### Dataset entries

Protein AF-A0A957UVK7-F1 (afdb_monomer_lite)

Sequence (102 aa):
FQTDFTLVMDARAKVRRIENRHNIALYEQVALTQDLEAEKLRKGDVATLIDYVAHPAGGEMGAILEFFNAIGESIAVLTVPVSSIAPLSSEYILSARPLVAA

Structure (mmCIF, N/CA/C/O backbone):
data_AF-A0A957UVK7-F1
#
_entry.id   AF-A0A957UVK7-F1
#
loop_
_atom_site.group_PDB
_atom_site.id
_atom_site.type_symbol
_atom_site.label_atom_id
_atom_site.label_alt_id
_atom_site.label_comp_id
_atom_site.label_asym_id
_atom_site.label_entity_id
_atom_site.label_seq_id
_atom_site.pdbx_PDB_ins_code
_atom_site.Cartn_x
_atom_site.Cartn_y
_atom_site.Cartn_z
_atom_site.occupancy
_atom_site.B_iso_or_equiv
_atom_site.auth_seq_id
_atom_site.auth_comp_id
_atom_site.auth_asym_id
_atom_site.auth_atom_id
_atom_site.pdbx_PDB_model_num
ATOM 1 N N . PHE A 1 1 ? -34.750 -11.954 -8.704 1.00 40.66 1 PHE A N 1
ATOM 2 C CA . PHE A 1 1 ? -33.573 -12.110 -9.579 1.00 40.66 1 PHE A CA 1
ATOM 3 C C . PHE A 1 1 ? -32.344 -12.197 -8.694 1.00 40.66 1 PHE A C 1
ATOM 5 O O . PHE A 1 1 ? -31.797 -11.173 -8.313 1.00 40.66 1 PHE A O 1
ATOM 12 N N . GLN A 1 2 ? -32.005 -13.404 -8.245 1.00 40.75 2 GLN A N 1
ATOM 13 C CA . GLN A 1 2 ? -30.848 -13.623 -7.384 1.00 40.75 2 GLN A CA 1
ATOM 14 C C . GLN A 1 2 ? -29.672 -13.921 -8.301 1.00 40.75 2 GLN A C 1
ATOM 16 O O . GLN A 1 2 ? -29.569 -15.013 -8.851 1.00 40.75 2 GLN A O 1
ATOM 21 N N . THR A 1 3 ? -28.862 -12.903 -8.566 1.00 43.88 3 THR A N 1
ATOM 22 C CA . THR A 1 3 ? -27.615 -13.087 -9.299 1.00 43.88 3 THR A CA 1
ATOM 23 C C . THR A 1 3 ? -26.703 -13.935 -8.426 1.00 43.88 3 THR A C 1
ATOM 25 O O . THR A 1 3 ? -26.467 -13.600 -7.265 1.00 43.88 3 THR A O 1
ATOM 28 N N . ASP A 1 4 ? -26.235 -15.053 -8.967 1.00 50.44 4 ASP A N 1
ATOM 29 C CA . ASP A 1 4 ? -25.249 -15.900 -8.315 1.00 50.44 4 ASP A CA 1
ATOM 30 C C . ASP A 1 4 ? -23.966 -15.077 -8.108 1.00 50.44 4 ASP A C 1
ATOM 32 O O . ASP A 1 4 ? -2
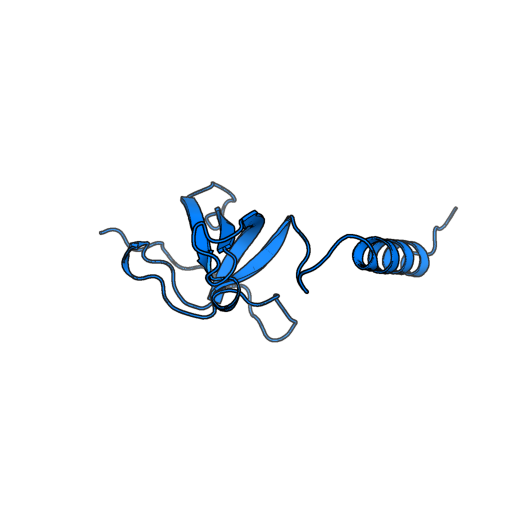3.275 -14.719 -9.068 1.00 50.44 4 ASP A O 1
ATOM 36 N N . PHE A 1 5 ? -23.684 -14.701 -6.856 1.00 52.28 5 PHE A N 1
ATOM 37 C CA . PHE A 1 5 ? -22.514 -13.895 -6.490 1.00 52.28 5 PHE A CA 1
ATOM 38 C C . PHE A 1 5 ? -21.206 -14.558 -6.940 1.00 52.28 5 PHE A C 1
ATOM 40 O O . PHE A 1 5 ? -20.236 -13.861 -7.240 1.00 52.28 5 PHE A O 1
ATOM 47 N N . THR A 1 6 ? -21.205 -15.886 -7.070 1.00 51.97 6 THR A N 1
ATOM 48 C CA . THR A 1 6 ? -20.080 -16.682 -7.567 1.00 51.97 6 THR A CA 1
ATOM 49 C C . THR A 1 6 ? -19.754 -16.338 -9.017 1.00 51.97 6 THR A C 1
ATOM 51 O O . THR A 1 6 ? -18.599 -16.095 -9.353 1.00 51.97 6 THR A O 1
ATOM 54 N N . LEU A 1 7 ? -20.776 -16.219 -9.868 1.00 49.53 7 LEU A N 1
ATOM 55 C CA . LEU A 1 7 ? -20.623 -15.917 -11.293 1.00 49.53 7 LEU A CA 1
ATOM 56 C C . LEU A 1 7 ? -20.119 -14.482 -11.522 1.00 49.53 7 LEU A C 1
ATOM 58 O O . LEU A 1 7 ? -19.325 -14.231 -12.427 1.00 49.53 7 LEU A O 1
ATOM 62 N N . VAL A 1 8 ? -20.545 -13.535 -10.676 1.00 57.47 8 VAL A N 1
ATOM 63 C CA . VAL A 1 8 ? -20.076 -12.138 -10.722 1.00 57.47 8 VAL A CA 1
ATOM 64 C C . VAL A 1 8 ? -18.610 -12.034 -10.288 1.00 57.47 8 VAL A C 1
ATOM 66 O O . VAL A 1 8 ? -17.838 -11.305 -10.913 1.00 57.47 8 VAL A O 1
ATOM 69 N N . MET A 1 9 ? -18.209 -12.768 -9.246 1.00 53.88 9 MET A N 1
ATOM 70 C CA . MET A 1 9 ? -16.815 -12.825 -8.791 1.00 53.88 9 MET A CA 1
ATOM 71 C C . MET A 1 9 ? -15.905 -13.485 -9.836 1.00 53.88 9 MET A C 1
ATOM 73 O O . MET A 1 9 ? -14.826 -12.968 -10.120 1.00 53.88 9 MET A O 1
ATOM 77 N N . ASP A 1 10 ? -16.364 -14.564 -10.472 1.00 53.50 10 ASP A N 1
ATOM 78 C CA . ASP A 1 10 ? -15.596 -15.293 -11.487 1.00 53.50 10 ASP A CA 1
ATOM 79 C C . ASP A 1 10 ? -15.434 -14.478 -12.786 1.00 53.50 10 ASP A C 1
ATOM 81 O O . ASP A 1 10 ? -14.356 -14.423 -13.385 1.00 53.50 10 ASP A O 1
ATOM 85 N N . ALA A 1 11 ? -16.461 -13.712 -13.175 1.00 50.12 11 ALA A N 1
ATOM 86 C CA . ALA A 1 11 ? -16.360 -12.752 -14.274 1.00 50.12 11 ALA A CA 1
ATOM 87 C C . ALA A 1 11 ? -15.344 -11.631 -13.976 1.00 50.12 11 ALA A C 1
ATOM 89 O O . ALA A 1 11 ? -14.529 -11.294 -14.838 1.00 50.12 11 ALA A O 1
ATOM 90 N N . ARG A 1 12 ? -15.328 -11.092 -12.746 1.00 52.94 12 ARG A N 1
ATOM 91 C CA . ARG A 1 12 ? -14.332 -10.090 -12.314 1.00 52.94 12 ARG A CA 1
ATOM 92 C C . ARG A 1 12 ? -12.913 -10.662 -12.301 1.00 52.94 12 ARG A C 1
ATOM 94 O O . ARG A 1 12 ? -11.984 -9.983 -12.735 1.00 52.94 12 ARG A O 1
ATOM 101 N N . ALA A 1 13 ? -12.745 -11.914 -11.876 1.00 51.50 13 ALA A N 1
ATOM 102 C CA . ALA A 1 13 ? -11.461 -12.612 -11.900 1.00 51.50 13 ALA A CA 1
ATOM 103 C C . ALA A 1 13 ? -10.957 -12.874 -13.333 1.00 51.50 13 ALA A C 1
ATOM 105 O O . ALA A 1 13 ? -9.756 -12.800 -13.597 1.00 51.50 13 ALA A O 1
ATOM 106 N N . LYS A 1 14 ? -11.865 -13.149 -14.279 1.00 44.00 14 LYS A N 1
ATOM 107 C CA . LYS A 1 14 ? -11.525 -13.424 -15.682 1.00 44.00 14 LYS A CA 1
ATOM 108 C C . LYS A 1 14 ? -11.189 -12.164 -16.483 1.00 44.00 14 LYS A C 1
ATOM 110 O O . LYS A 1 14 ? -10.269 -12.211 -17.293 1.00 44.00 14 LYS A O 1
ATOM 115 N N . VAL A 1 15 ? -11.855 -11.036 -16.218 1.00 49.75 15 VAL A N 1
ATOM 116 C CA . VAL A 1 15 ? -11.501 -9.729 -16.812 1.00 49.75 15 VAL A CA 1
ATOM 117 C C . VAL A 1 15 ? -10.138 -9.242 -16.296 1.00 49.75 15 VAL A C 1
ATOM 119 O O . VAL A 1 15 ? -9.318 -8.777 -17.082 1.00 49.75 15 VAL A O 1
ATOM 122 N N . ARG A 1 16 ? -9.822 -9.484 -15.012 1.00 50.25 16 ARG A N 1
ATOM 123 C CA . ARG A 1 16 ? -8.519 -9.158 -14.393 1.00 50.25 16 ARG A CA 1
ATOM 124 C C . ARG A 1 16 ? -7.315 -9.843 -15.072 1.00 50.25 16 ARG A C 1
ATOM 126 O O . ARG A 1 16 ? -6.191 -9.373 -14.939 1.00 50.25 16 ARG A O 1
ATOM 133 N N . ARG A 1 17 ? -7.530 -10.936 -15.819 1.00 46.56 17 ARG A N 1
ATOM 134 C CA . ARG A 1 17 ? -6.474 -11.710 -16.504 1.00 46.56 17 ARG A CA 1
ATOM 135 C C . ARG A 1 17 ? -5.977 -11.107 -17.824 1.00 46.56 17 ARG A C 1
ATOM 137 O O . ARG A 1 17 ? -4.956 -11.574 -18.316 1.00 46.56 17 ARG A O 1
ATOM 144 N N . ILE A 1 18 ? -6.676 -10.132 -18.411 1.00 46.78 18 ILE A N 1
ATOM 145 C CA . ILE A 1 18 ? -6.369 -9.638 -19.769 1.00 46.78 18 ILE A CA 1
ATOM 146 C C . ILE A 1 18 ? -5.494 -8.367 -19.752 1.00 46.78 18 ILE A C 1
ATOM 148 O O . ILE A 1 18 ? -4.735 -8.154 -20.692 1.00 46.78 18 ILE A O 1
ATOM 152 N N . GLU A 1 19 ? -5.511 -7.569 -18.679 1.00 47.50 19 GLU A N 1
ATOM 153 C CA . GLU A 1 19 ? -4.827 -6.256 -18.640 1.00 47.50 19 GLU A CA 1
ATOM 154 C C . GLU A 1 19 ? -3.568 -6.191 -17.760 1.00 47.50 19 GLU A C 1
ATOM 156 O O . GLU A 1 19 ? -2.823 -5.214 -17.813 1.00 47.50 19 GLU A O 1
ATOM 161 N N . ASN A 1 20 ? -3.260 -7.230 -16.987 1.00 47.59 20 ASN A N 1
ATOM 162 C CA . ASN A 1 20 ? -2.250 -7.125 -15.940 1.00 47.59 20 ASN A CA 1
ATOM 163 C C . ASN A 1 20 ? -0.936 -7.831 -16.301 1.00 47.59 20 ASN A C 1
ATOM 165 O O . ASN A 1 20 ? -0.800 -9.046 -16.177 1.00 47.59 20 ASN A O 1
ATOM 169 N N . ARG A 1 21 ? 0.087 -7.045 -16.667 1.00 60.47 21 ARG A N 1
ATOM 170 C CA . ARG A 1 21 ? 1.492 -7.504 -16.707 1.00 60.47 21 ARG A CA 1
ATOM 171 C C . ARG A 1 21 ? 2.080 -7.749 -15.305 1.00 60.47 21 ARG A C 1
ATOM 173 O O . ARG A 1 21 ? 3.206 -8.227 -15.190 1.00 60.47 21 ARG A O 1
ATOM 180 N N . HIS A 1 22 ? 1.315 -7.442 -14.256 1.00 66.00 22 HIS A N 1
ATOM 181 C CA . HIS A 1 22 ? 1.696 -7.550 -12.852 1.00 66.00 22 HIS A CA 1
ATOM 182 C C . HIS A 1 22 ? 0.625 -8.298 -12.049 1.00 66.00 22 HIS A C 1
ATOM 184 O O . HIS A 1 22 ? -0.567 -8.207 -12.329 1.00 66.00 22 HIS A O 1
ATOM 190 N N . ASN A 1 23 ? 1.051 -9.065 -11.044 1.00 81.00 23 ASN A N 1
ATOM 191 C CA . ASN A 1 23 ? 0.193 -10.017 -10.326 1.00 81.00 23 ASN A CA 1
ATOM 192 C C . ASN A 1 23 ? -0.773 -9.356 -9.312 1.00 81.00 23 ASN A C 1
ATOM 194 O O . ASN A 1 23 ? -1.496 -10.058 -8.609 1.00 81.00 23 ASN A O 1
ATOM 198 N N . ILE A 1 24 ? -0.778 -8.020 -9.228 1.00 91.25 24 ILE A N 1
ATOM 199 C CA . ILE A 1 24 ? -1.625 -7.204 -8.348 1.00 91.25 24 ILE A CA 1
ATOM 200 C C . ILE A 1 24 ? -2.389 -6.208 -9.233 1.00 91.25 24 ILE A C 1
ATOM 202 O O . ILE A 1 24 ? -1.830 -5.657 -10.178 1.00 91.25 24 ILE A O 1
ATOM 206 N N . ALA A 1 25 ? -3.687 -6.027 -8.989 1.00 91.81 25 ALA A N 1
ATOM 207 C CA . ALA A 1 25 ? -4.513 -5.087 -9.748 1.00 91.81 25 ALA A CA 1
ATOM 208 C C . ALA A 1 25 ? -4.420 -3.669 -9.180 1.00 91.81 25 ALA A C 1
ATOM 210 O O . ALA A 1 25 ? -4.221 -3.496 -7.981 1.00 91.81 25 ALA A O 1
ATOM 211 N N . LEU A 1 26 ? -4.582 -2.668 -10.048 1.00 94.88 26 LEU A N 1
ATOM 212 C CA . LEU A 1 26 ? -4.696 -1.278 -9.615 1.00 94.88 26 LEU A CA 1
ATOM 213 C C . LEU A 1 26 ? -5.915 -1.100 -8.704 1.00 94.88 26 LEU A C 1
ATOM 215 O O . LEU A 1 26 ? -6.917 -1.808 -8.826 1.00 94.88 26 LEU A O 1
ATOM 219 N N . TYR A 1 27 ? -5.802 -0.131 -7.807 1.00 95.31 27 TYR A N 1
ATOM 220 C CA . TYR A 1 27 ? -6.755 0.223 -6.759 1.00 95.31 27 TYR A CA 1
ATOM 221 C C . TYR A 1 27 ? -7.009 -0.877 -5.718 1.00 95.31 27 TYR A C 1
ATOM 223 O O . TYR A 1 27 ? -7.964 -0.794 -4.948 1.00 95.31 27 TYR A O 1
ATOM 231 N N . GLU A 1 28 ? -6.142 -1.890 -5.662 1.00 95.25 28 GLU A N 1
ATOM 232 C CA . GLU A 1 28 ? -6.106 -2.872 -4.578 1.00 95.25 28 GLU A CA 1
ATOM 233 C C . GLU A 1 28 ? -5.177 -2.422 -3.452 1.00 95.25 28 GLU A C 1
ATOM 235 O O . GLU A 1 28 ? -4.210 -1.681 -3.660 1.00 95.25 28 GLU A O 1
ATOM 240 N N . GLN A 1 29 ? -5.449 -2.930 -2.251 1.00 96.44 29 GLN A N 1
ATOM 241 C CA . GLN A 1 29 ? -4.575 -2.731 -1.105 1.00 96.44 29 GLN A CA 1
ATOM 242 C C . GLN A 1 29 ? -3.372 -3.678 -1.143 1.00 96.44 29 GLN A C 1
ATOM 244 O O . GLN A 1 29 ? -3.494 -4.876 -1.412 1.00 96.44 29 GLN A O 1
ATOM 249 N N . VAL A 1 30 ? -2.205 -3.136 -0.809 1.00 97.31 30 VAL A N 1
ATOM 250 C CA . VAL A 1 30 ? -0.934 -3.857 -0.702 1.00 97.31 30 VAL A CA 1
ATOM 251 C C . VAL A 1 30 ? -0.241 -3.506 0.605 1.00 97.31 30 VAL A C 1
ATOM 253 O O . VAL A 1 30 ? -0.442 -2.419 1.142 1.00 97.31 30 VAL A O 1
ATOM 256 N N . ALA A 1 31 ? 0.587 -4.417 1.108 1.00 97.38 31 ALA A N 1
ATOM 257 C CA . ALA A 1 31 ? 1.451 -4.167 2.256 1.00 97.38 31 ALA A CA 1
ATOM 258 C C . ALA A 1 31 ? 2.889 -3.911 1.806 1.00 97.38 31 ALA A C 1
ATOM 260 O O . ALA A 1 31 ? 3.387 -4.579 0.895 1.00 97.38 31 ALA A O 1
ATOM 261 N N . LEU A 1 32 ? 3.583 -3.009 2.498 1.00 97.19 32 LEU A N 1
ATOM 262 C CA . LEU A 1 32 ? 5.032 -2.873 2.366 1.00 97.19 32 LEU A CA 1
ATOM 263 C C . LEU A 1 32 ? 5.755 -4.133 2.860 1.00 97.19 32 LEU A C 1
ATOM 265 O O . LEU A 1 32 ? 5.428 -4.687 3.913 1.00 97.19 32 LEU A O 1
ATOM 269 N N . THR A 1 33 ? 6.783 -4.570 2.134 1.00 97.00 33 THR A N 1
ATOM 270 C CA . THR A 1 33 ? 7.619 -5.729 2.502 1.00 97.00 33 THR A CA 1
ATOM 271 C C . THR A 1 33 ? 8.869 -5.345 3.299 1.00 97.00 33 THR A C 1
ATOM 273 O O . THR A 1 33 ? 9.492 -6.223 3.906 1.00 97.00 33 THR A O 1
ATOM 276 N N . GLN A 1 34 ? 9.192 -4.051 3.353 1.00 96.25 34 GLN A N 1
ATOM 277 C CA . GLN A 1 34 ? 10.343 -3.464 4.042 1.00 96.25 34 GLN A CA 1
ATOM 278 C C . GLN A 1 34 ? 10.000 -2.093 4.642 1.00 96.25 34 GLN A C 1
ATOM 280 O O . GLN A 1 34 ? 9.005 -1.478 4.259 1.00 96.25 34 GLN A O 1
ATOM 285 N N . ASP A 1 35 ? 10.824 -1.633 5.581 1.00 95.88 35 ASP A N 1
ATOM 286 C CA . ASP A 1 35 ? 10.704 -0.300 6.171 1.00 95.88 35 ASP A CA 1
ATOM 287 C C . ASP A 1 35 ? 11.175 0.782 5.185 1.00 95.88 35 ASP A C 1
ATOM 289 O O . ASP A 1 35 ? 12.131 0.587 4.432 1.00 95.88 35 ASP A O 1
ATOM 293 N N . LEU A 1 36 ? 10.512 1.939 5.205 1.00 93.31 36 LEU A N 1
ATOM 294 C CA . LEU A 1 36 ? 10.887 3.138 4.455 1.00 93.31 36 LEU A CA 1
ATOM 295 C C . LEU A 1 36 ? 11.156 4.259 5.461 1.00 93.31 36 LEU A C 1
ATOM 297 O O . LEU A 1 36 ? 10.306 5.111 5.722 1.00 93.31 36 LEU A O 1
ATOM 301 N N . GLU A 1 37 ? 12.351 4.232 6.050 1.00 89.94 37 GLU A N 1
ATOM 302 C CA . GLU A 1 37 ? 12.732 5.089 7.182 1.00 89.94 37 GLU A CA 1
ATOM 303 C C . GLU A 1 37 ? 12.562 6.588 6.901 1.00 89.94 37 GLU A C 1
ATOM 305 O O . GLU A 1 37 ? 12.061 7.321 7.753 1.00 89.94 37 GLU A O 1
ATOM 310 N N . ALA A 1 38 ? 12.907 7.043 5.689 1.00 88.19 38 ALA A N 1
ATOM 311 C CA . ALA A 1 38 ? 12.773 8.448 5.288 1.00 88.19 38 ALA A CA 1
ATOM 312 C C . ALA A 1 38 ? 11.325 8.962 5.395 1.00 88.19 38 ALA A C 1
ATOM 314 O O . ALA A 1 38 ? 11.102 10.117 5.750 1.00 88.19 38 ALA A O 1
ATOM 315 N N . GLU A 1 39 ? 10.355 8.076 5.166 1.00 88.12 39 GLU A N 1
ATOM 316 C CA . GLU A 1 39 ? 8.919 8.372 5.167 1.00 88.12 39 GLU A CA 1
ATOM 317 C C . GLU A 1 39 ? 8.226 7.890 6.454 1.00 88.12 39 GLU A C 1
ATOM 319 O O . GLU A 1 39 ? 7.022 8.069 6.632 1.00 88.12 39 GLU A O 1
ATOM 324 N N . LYS A 1 40 ? 8.980 7.264 7.375 1.00 90.94 40 LYS A N 1
ATOM 325 C CA . LYS A 1 40 ? 8.497 6.647 8.628 1.00 90.94 40 LYS A CA 1
ATOM 326 C C . LYS A 1 40 ? 7.375 5.629 8.432 1.00 90.94 40 LYS A C 1
ATOM 328 O O . LYS A 1 40 ? 6.543 5.389 9.327 1.00 90.94 40 LYS A O 1
ATOM 333 N N . LEU A 1 41 ? 7.376 5.019 7.258 1.00 94.38 41 LEU A N 1
ATOM 334 C CA . LEU A 1 41 ? 6.539 3.884 6.930 1.00 94.38 41 LEU A CA 1
ATOM 335 C C . LEU A 1 41 ? 7.299 2.612 7.275 1.00 94.38 41 LEU A C 1
ATOM 337 O O . LEU A 1 41 ? 8.521 2.535 7.161 1.00 94.38 41 LEU A O 1
ATOM 341 N N . ARG A 1 42 ? 6.562 1.621 7.745 1.00 95.25 42 ARG A N 1
ATOM 342 C CA . ARG A 1 42 ? 7.096 0.362 8.240 1.00 95.25 42 ARG A CA 1
ATOM 343 C C . ARG A 1 42 ? 6.609 -0.776 7.370 1.00 95.25 42 ARG A C 1
ATOM 345 O O . ARG A 1 42 ? 5.526 -0
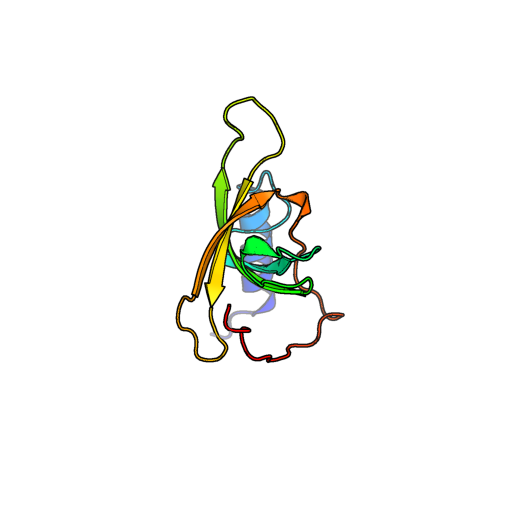.717 6.784 1.00 95.25 42 ARG A O 1
ATOM 352 N N . LYS A 1 43 ? 7.379 -1.856 7.352 1.00 95.81 43 LYS A N 1
ATOM 353 C CA . LYS A 1 43 ? 6.942 -3.142 6.830 1.00 95.81 43 LYS A CA 1
ATOM 354 C C . LYS A 1 43 ? 5.569 -3.493 7.408 1.00 95.81 43 LYS A C 1
ATOM 356 O O . LYS A 1 43 ? 5.361 -3.452 8.620 1.00 95.81 43 LYS A O 1
ATOM 361 N N . GLY A 1 44 ? 4.654 -3.885 6.529 1.00 95.75 44 GLY A N 1
ATOM 362 C CA . GLY A 1 44 ? 3.272 -4.206 6.869 1.00 95.75 44 GLY A CA 1
ATOM 363 C C . GLY A 1 44 ? 2.305 -3.024 6.812 1.00 95.75 44 GLY A C 1
ATOM 364 O O . GLY A 1 44 ? 1.102 -3.273 6.827 1.00 95.75 44 GLY A O 1
ATOM 365 N N . ASP A 1 45 ? 2.777 -1.776 6.698 1.00 95.75 45 ASP A N 1
ATOM 366 C CA . ASP A 1 45 ? 1.877 -0.650 6.438 1.00 95.75 45 ASP A CA 1
ATOM 367 C C . ASP A 1 45 ? 1.161 -0.856 5.095 1.00 95.75 45 ASP A C 1
ATOM 369 O O . ASP A 1 45 ? 1.752 -1.327 4.116 1.00 95.75 45 ASP A O 1
ATOM 373 N N . VAL A 1 46 ? -0.126 -0.511 5.078 1.00 96.88 46 VAL A N 1
ATOM 374 C CA . VAL A 1 46 ? -1.032 -0.759 3.956 1.00 96.88 46 VAL A CA 1
ATOM 375 C C . VAL A 1 46 ? -1.196 0.503 3.117 1.00 96.88 46 VAL A C 1
ATOM 377 O O . VAL A 1 46 ? -1.405 1.591 3.652 1.00 96.88 46 VAL A O 1
ATOM 380 N N . ALA A 1 47 ? -1.155 0.337 1.800 1.00 97.50 47 ALA A N 1
ATOM 381 C CA . ALA A 1 47 ? -1.399 1.390 0.823 1.00 97.50 47 ALA A CA 1
ATOM 382 C C . ALA A 1 47 ? -2.328 0.908 -0.287 1.00 97.50 47 ALA A C 1
ATOM 384 O O . ALA A 1 47 ? -2.473 -0.293 -0.509 1.00 97.50 47 ALA A O 1
ATOM 385 N N . THR A 1 48 ? -2.914 1.851 -1.018 1.00 97.88 48 THR A N 1
ATOM 386 C CA . THR A 1 48 ? -3.614 1.569 -2.273 1.00 97.88 48 THR A CA 1
ATOM 387 C C . THR A 1 48 ? -2.627 1.685 -3.427 1.00 97.88 48 THR A C 1
ATOM 389 O O . THR A 1 48 ? -1.946 2.701 -3.560 1.00 97.88 48 THR A O 1
ATOM 392 N N . LEU A 1 49 ? -2.546 0.656 -4.269 1.00 97.88 49 LEU A N 1
ATOM 393 C CA . LEU A 1 49 ? -1.766 0.694 -5.503 1.00 97.88 49 LEU A CA 1
ATOM 394 C C . LEU A 1 49 ? -2.496 1.544 -6.550 1.00 97.88 49 LEU A C 1
ATOM 396 O O . LEU A 1 49 ? -3.578 1.174 -6.986 1.00 97.88 49 LEU A O 1
ATOM 400 N N . ILE A 1 50 ? -1.912 2.660 -6.972 1.00 97.62 50 ILE A N 1
ATOM 401 C CA . ILE A 1 50 ? -2.538 3.600 -7.911 1.00 97.62 50 ILE A CA 1
ATOM 402 C C . ILE A 1 50 ? -2.122 3.320 -9.354 1.00 97.62 50 ILE A C 1
ATOM 404 O O . ILE A 1 50 ? -2.975 3.311 -10.237 1.00 97.62 50 ILE A O 1
ATOM 408 N N . ASP A 1 51 ? -0.830 3.085 -9.594 1.00 95.62 51 ASP A N 1
ATOM 409 C CA . ASP A 1 51 ? -0.294 2.874 -10.943 1.00 95.62 51 ASP A CA 1
ATOM 410 C C . ASP A 1 51 ? 1.057 2.137 -10.924 1.00 95.62 51 ASP A C 1
ATOM 412 O O . ASP A 1 51 ? 1.700 2.008 -9.877 1.00 95.62 51 ASP A O 1
ATOM 416 N N . TYR A 1 52 ? 1.513 1.697 -12.097 1.00 94.69 52 TYR A N 1
ATOM 417 C CA . TYR A 1 52 ? 2.866 1.210 -12.344 1.00 94.69 52 TYR A CA 1
ATOM 418 C C . TYR A 1 52 ? 3.620 2.153 -13.280 1.00 94.69 52 TYR A C 1
ATOM 420 O O . TYR A 1 52 ? 3.133 2.523 -14.344 1.00 94.69 52 TYR A O 1
ATOM 428 N N . VAL A 1 53 ? 4.864 2.472 -12.935 1.00 93.75 53 VAL A N 1
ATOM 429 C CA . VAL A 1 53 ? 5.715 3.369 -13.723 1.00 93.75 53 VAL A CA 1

######

_Task description_
Among the entries above, find the line with "ATOM 5 O O ." and the line with "ATOM 21 N N"; give again exactly these two lines and all lines between them.

_Result_
ATOM 5 O O . PHE A 1 1 ? -31.797 -11.173 -8.313 1.00 40.66 1 PHE A O 1
ATOM 12 N N . GLN A 1 2 ? -32.005 -13.404 -8.245 1.00 40.75 2 GLN A N 1
ATOM 13 C CA . GLN A 1 2 ? -30.848 -13.623 -7.384 1.00 40.75 2 GLN A CA 1
ATOM 14 C C . GLN A 1 2 ? -29.672 -13.921 -8.301 1.00 40.75 2 GLN A C 1
ATOM 16 O O . GLN A 1 2 ? -29.569 -15.013 -8.851 1.00 40.75 2 GLN A O 1
ATOM 21 N N . THR A 1 3 ? -28.862 -12.903 -8.566 1.00 43.88 3 THR A N 1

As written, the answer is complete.